Over the next few weeks to months, the base case is a modest but potentially rising dairy risk premium if screwworm continues moving outward and producers face repeated dumping or transport constraints. The setup improves if USDA data show low infection penetration and controlled geography; it worsens if cases jump into additional dairy-heavy regions.
Structurally, the video frames livestock disease as a recurring feature of dairy and beef markets rather than a one-off shock. The longer-run implication is that biosecurity, movement controls, and regional disease containment can alter milk supply and price formation even when the disease itself is endemic elsewhere.
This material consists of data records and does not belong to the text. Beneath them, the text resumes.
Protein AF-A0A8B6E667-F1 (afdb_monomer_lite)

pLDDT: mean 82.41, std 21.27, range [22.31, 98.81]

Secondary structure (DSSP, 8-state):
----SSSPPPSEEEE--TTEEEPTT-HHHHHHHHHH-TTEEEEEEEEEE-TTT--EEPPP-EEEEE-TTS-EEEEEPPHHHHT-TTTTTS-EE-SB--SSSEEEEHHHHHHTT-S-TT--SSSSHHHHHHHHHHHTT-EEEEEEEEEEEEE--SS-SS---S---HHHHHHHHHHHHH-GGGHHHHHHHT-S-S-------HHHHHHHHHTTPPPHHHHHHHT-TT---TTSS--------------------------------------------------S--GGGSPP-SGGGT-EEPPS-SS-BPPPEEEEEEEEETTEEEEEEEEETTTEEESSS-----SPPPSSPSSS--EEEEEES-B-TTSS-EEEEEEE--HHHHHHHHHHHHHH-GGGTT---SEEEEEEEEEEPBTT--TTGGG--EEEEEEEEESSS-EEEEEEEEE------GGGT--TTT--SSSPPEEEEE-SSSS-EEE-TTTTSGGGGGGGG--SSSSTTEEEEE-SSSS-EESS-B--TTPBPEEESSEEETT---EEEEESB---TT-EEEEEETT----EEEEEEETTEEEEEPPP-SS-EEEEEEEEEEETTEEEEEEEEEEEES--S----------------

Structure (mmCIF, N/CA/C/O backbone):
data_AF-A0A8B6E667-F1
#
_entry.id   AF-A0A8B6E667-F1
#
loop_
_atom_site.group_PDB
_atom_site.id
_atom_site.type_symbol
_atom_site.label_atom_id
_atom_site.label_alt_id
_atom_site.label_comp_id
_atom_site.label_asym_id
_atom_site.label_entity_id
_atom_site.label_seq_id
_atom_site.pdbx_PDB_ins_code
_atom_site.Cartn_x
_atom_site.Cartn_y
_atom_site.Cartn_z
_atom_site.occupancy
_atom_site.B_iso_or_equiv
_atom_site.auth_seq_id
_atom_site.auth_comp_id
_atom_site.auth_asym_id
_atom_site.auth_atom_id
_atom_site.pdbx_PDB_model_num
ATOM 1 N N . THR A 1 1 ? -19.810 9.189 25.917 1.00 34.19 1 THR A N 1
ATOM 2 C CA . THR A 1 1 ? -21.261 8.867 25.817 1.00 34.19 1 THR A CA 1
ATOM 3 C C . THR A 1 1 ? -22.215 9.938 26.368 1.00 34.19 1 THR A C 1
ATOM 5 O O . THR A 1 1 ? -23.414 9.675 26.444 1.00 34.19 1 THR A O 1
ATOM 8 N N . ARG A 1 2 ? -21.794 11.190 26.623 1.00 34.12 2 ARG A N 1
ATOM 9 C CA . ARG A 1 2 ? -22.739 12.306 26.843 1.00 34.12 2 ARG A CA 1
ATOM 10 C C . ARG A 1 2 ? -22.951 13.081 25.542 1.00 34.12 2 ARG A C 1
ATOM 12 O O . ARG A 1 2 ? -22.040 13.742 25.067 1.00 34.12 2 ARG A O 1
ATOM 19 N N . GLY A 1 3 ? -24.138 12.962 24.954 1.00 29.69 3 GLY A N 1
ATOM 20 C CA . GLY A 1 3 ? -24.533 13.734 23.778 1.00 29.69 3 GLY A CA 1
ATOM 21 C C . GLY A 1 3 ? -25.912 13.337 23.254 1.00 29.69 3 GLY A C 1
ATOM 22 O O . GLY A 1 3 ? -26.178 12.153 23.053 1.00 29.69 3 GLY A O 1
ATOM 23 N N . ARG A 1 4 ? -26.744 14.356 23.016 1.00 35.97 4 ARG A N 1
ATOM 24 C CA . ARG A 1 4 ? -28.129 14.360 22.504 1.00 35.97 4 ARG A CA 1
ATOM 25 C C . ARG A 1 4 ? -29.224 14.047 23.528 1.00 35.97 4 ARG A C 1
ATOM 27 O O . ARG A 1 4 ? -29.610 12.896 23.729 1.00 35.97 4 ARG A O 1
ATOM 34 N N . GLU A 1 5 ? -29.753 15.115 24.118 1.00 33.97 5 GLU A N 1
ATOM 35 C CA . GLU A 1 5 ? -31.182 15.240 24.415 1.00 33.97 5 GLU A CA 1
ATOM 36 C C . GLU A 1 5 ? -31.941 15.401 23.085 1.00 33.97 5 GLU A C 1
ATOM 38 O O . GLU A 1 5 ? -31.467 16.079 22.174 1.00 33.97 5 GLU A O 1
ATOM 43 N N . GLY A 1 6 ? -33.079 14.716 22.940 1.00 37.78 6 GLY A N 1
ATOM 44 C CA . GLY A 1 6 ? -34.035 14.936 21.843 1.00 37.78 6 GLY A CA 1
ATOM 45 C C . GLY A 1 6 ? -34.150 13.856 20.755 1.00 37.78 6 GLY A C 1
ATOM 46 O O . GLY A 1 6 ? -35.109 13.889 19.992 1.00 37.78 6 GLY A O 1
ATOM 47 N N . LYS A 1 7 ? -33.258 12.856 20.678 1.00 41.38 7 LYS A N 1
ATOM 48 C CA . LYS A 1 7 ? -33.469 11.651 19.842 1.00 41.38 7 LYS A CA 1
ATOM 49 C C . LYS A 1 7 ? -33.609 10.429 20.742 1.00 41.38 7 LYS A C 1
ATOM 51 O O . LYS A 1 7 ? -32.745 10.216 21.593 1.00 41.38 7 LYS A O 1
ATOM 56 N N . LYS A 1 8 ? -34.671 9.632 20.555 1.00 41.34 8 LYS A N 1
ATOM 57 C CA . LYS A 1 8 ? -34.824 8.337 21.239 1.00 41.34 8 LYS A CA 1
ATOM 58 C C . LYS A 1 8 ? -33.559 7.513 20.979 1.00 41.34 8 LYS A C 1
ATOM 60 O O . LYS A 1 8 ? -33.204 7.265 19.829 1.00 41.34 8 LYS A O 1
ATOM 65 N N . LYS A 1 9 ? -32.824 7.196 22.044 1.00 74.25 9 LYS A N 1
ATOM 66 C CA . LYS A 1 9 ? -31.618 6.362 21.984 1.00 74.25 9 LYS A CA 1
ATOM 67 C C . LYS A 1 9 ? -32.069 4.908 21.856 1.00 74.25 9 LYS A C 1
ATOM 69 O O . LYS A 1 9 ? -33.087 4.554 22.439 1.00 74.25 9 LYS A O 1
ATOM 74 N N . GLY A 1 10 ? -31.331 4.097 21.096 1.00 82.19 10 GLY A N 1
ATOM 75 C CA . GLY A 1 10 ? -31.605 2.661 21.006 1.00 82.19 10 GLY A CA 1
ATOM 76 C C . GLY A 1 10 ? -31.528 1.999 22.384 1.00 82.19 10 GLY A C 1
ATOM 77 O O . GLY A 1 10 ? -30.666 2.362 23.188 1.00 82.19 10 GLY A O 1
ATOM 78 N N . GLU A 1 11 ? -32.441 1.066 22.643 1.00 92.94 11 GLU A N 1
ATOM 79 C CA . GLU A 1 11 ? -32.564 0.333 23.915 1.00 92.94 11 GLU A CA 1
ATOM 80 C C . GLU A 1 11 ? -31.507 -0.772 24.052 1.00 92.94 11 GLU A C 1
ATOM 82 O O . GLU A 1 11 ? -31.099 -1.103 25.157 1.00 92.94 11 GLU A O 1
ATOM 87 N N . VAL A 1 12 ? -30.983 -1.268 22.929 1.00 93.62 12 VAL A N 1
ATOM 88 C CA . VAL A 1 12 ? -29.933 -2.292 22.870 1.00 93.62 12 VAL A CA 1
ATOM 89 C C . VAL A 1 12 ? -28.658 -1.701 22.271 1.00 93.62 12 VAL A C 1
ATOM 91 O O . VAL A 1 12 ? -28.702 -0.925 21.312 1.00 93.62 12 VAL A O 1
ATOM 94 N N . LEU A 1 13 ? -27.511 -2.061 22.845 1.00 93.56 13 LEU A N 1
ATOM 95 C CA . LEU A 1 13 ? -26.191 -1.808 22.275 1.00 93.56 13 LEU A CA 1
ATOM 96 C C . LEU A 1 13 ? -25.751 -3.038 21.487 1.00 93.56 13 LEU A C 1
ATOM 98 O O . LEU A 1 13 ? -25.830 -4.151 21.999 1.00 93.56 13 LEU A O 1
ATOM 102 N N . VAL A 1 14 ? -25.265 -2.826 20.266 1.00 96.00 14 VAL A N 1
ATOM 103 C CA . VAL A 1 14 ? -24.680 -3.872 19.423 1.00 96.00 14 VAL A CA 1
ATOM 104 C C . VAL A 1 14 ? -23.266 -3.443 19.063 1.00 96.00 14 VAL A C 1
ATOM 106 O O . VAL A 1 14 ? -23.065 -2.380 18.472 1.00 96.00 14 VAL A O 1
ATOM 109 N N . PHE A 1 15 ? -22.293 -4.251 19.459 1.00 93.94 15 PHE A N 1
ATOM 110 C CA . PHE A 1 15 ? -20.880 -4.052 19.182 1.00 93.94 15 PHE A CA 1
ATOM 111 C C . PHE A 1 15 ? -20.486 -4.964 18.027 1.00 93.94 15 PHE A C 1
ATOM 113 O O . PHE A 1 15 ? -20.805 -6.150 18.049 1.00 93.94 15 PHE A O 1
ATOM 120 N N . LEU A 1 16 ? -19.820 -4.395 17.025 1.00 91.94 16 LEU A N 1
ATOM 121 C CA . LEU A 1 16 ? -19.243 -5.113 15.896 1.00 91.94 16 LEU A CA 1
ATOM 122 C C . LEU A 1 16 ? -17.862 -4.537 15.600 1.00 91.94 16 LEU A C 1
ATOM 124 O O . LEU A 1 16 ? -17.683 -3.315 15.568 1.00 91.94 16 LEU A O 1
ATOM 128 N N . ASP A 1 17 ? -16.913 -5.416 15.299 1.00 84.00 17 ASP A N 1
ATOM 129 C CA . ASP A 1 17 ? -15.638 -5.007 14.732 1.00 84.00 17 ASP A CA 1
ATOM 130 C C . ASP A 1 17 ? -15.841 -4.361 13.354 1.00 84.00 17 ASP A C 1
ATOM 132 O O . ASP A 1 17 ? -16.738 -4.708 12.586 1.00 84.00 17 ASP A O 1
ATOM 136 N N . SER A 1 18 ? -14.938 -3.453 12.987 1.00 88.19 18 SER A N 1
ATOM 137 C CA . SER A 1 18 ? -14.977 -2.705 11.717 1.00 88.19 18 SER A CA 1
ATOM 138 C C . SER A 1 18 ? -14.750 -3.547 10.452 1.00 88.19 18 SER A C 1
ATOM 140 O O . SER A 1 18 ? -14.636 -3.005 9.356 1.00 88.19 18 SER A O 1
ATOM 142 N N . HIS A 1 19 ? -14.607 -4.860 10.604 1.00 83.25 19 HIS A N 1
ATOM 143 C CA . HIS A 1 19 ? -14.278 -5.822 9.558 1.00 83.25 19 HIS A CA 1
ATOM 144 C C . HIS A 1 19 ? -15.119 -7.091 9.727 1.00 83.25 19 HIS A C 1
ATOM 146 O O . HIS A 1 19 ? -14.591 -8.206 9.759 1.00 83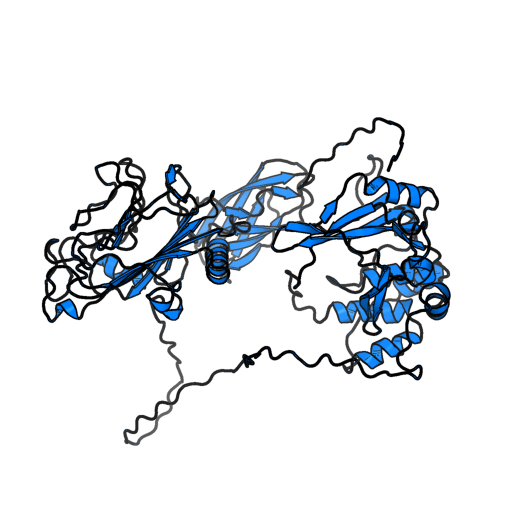.25 19 HIS A O 1
ATOM 152 N N . CYS A 1 20 ? -16.428 -6.873 9.855 1.00 90.06 20 CYS A N 1
ATOM 153 C CA . CYS A 1 20 ? -17.450 -7.907 9.888 1.00 90.06 20 CYS A CA 1
ATOM 154 C C . CYS A 1 20 ? -18.359 -7.833 8.657 1.00 90.06 20 CYS A C 1
ATOM 156 O O . CYS A 1 20 ? -18.547 -6.759 8.083 1.00 90.06 20 CYS A O 1
ATOM 158 N N . GLU A 1 21 ? -18.977 -8.958 8.319 1.00 91.00 21 GLU A N 1
ATOM 159 C CA . GLU A 1 21 ? -20.053 -9.075 7.340 1.00 91.00 21 GLU A CA 1
ATOM 160 C C . GLU A 1 21 ? -21.233 -9.787 8.003 1.00 91.00 21 GLU A C 1
ATOM 162 O O . GLU A 1 21 ? -21.101 -10.906 8.487 1.00 91.00 21 GLU A O 1
ATOM 167 N N . VAL A 1 22 ? -22.379 -9.122 8.101 1.00 93.75 22 VAL A N 1
ATOM 168 C CA . VAL A 1 22 ? -23.545 -9.677 8.798 1.00 93.75 22 VAL A CA 1
ATOM 169 C C . VAL A 1 22 ? -24.356 -10.573 7.864 1.00 93.75 22 VAL A C 1
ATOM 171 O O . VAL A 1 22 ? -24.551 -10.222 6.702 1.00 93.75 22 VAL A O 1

If 5% of dairy cows in Texas and New Mexico get infected and their milk dumped, it would reduce US milk production by about 0.4%, leading to roughly a 4% increase in dairy prices.
New World screwworm infections in dairy cows requiring treatment will force milk dumping for 10-20 days, reducing revenue for dairy farmers.
New World screwworm will likely spread further from Texas to cover a geographical area that would encompass about 38% of US milk production.
What is the New World screwworm and why is its spread a concern for dairy producers?
Nate explains that New World screwworm is a parasitic fly whose larvae infest open wounds and consume living tissue. He says it historically affected warmer regions, was eradicated from much of North and Central America with sterile flies, and is now spreading north again, which makes it a renewed concern.
What are the biggest risks to dairy producers from the outbreak?
He says infected cows can suffer severe pain and can die if untreated, but dairy farms are better positioned than beef operations to spot wounds quickly. The main downside is that treated milk must be dumped for a set withdrawal period, which reduces revenue and adds treatment costs; calves may also face some risk, though long-term production effects are uncertain.
How are movement restrictions affecting the dairy industry?
He says the US is restricting animal movement within a 12.5-mile radius around infected farms to slow spread. That could disrupt dairy operations because cattle are frequently moved between farms, replacement heifers are transferred, and some dairies now also move animals into beef operations.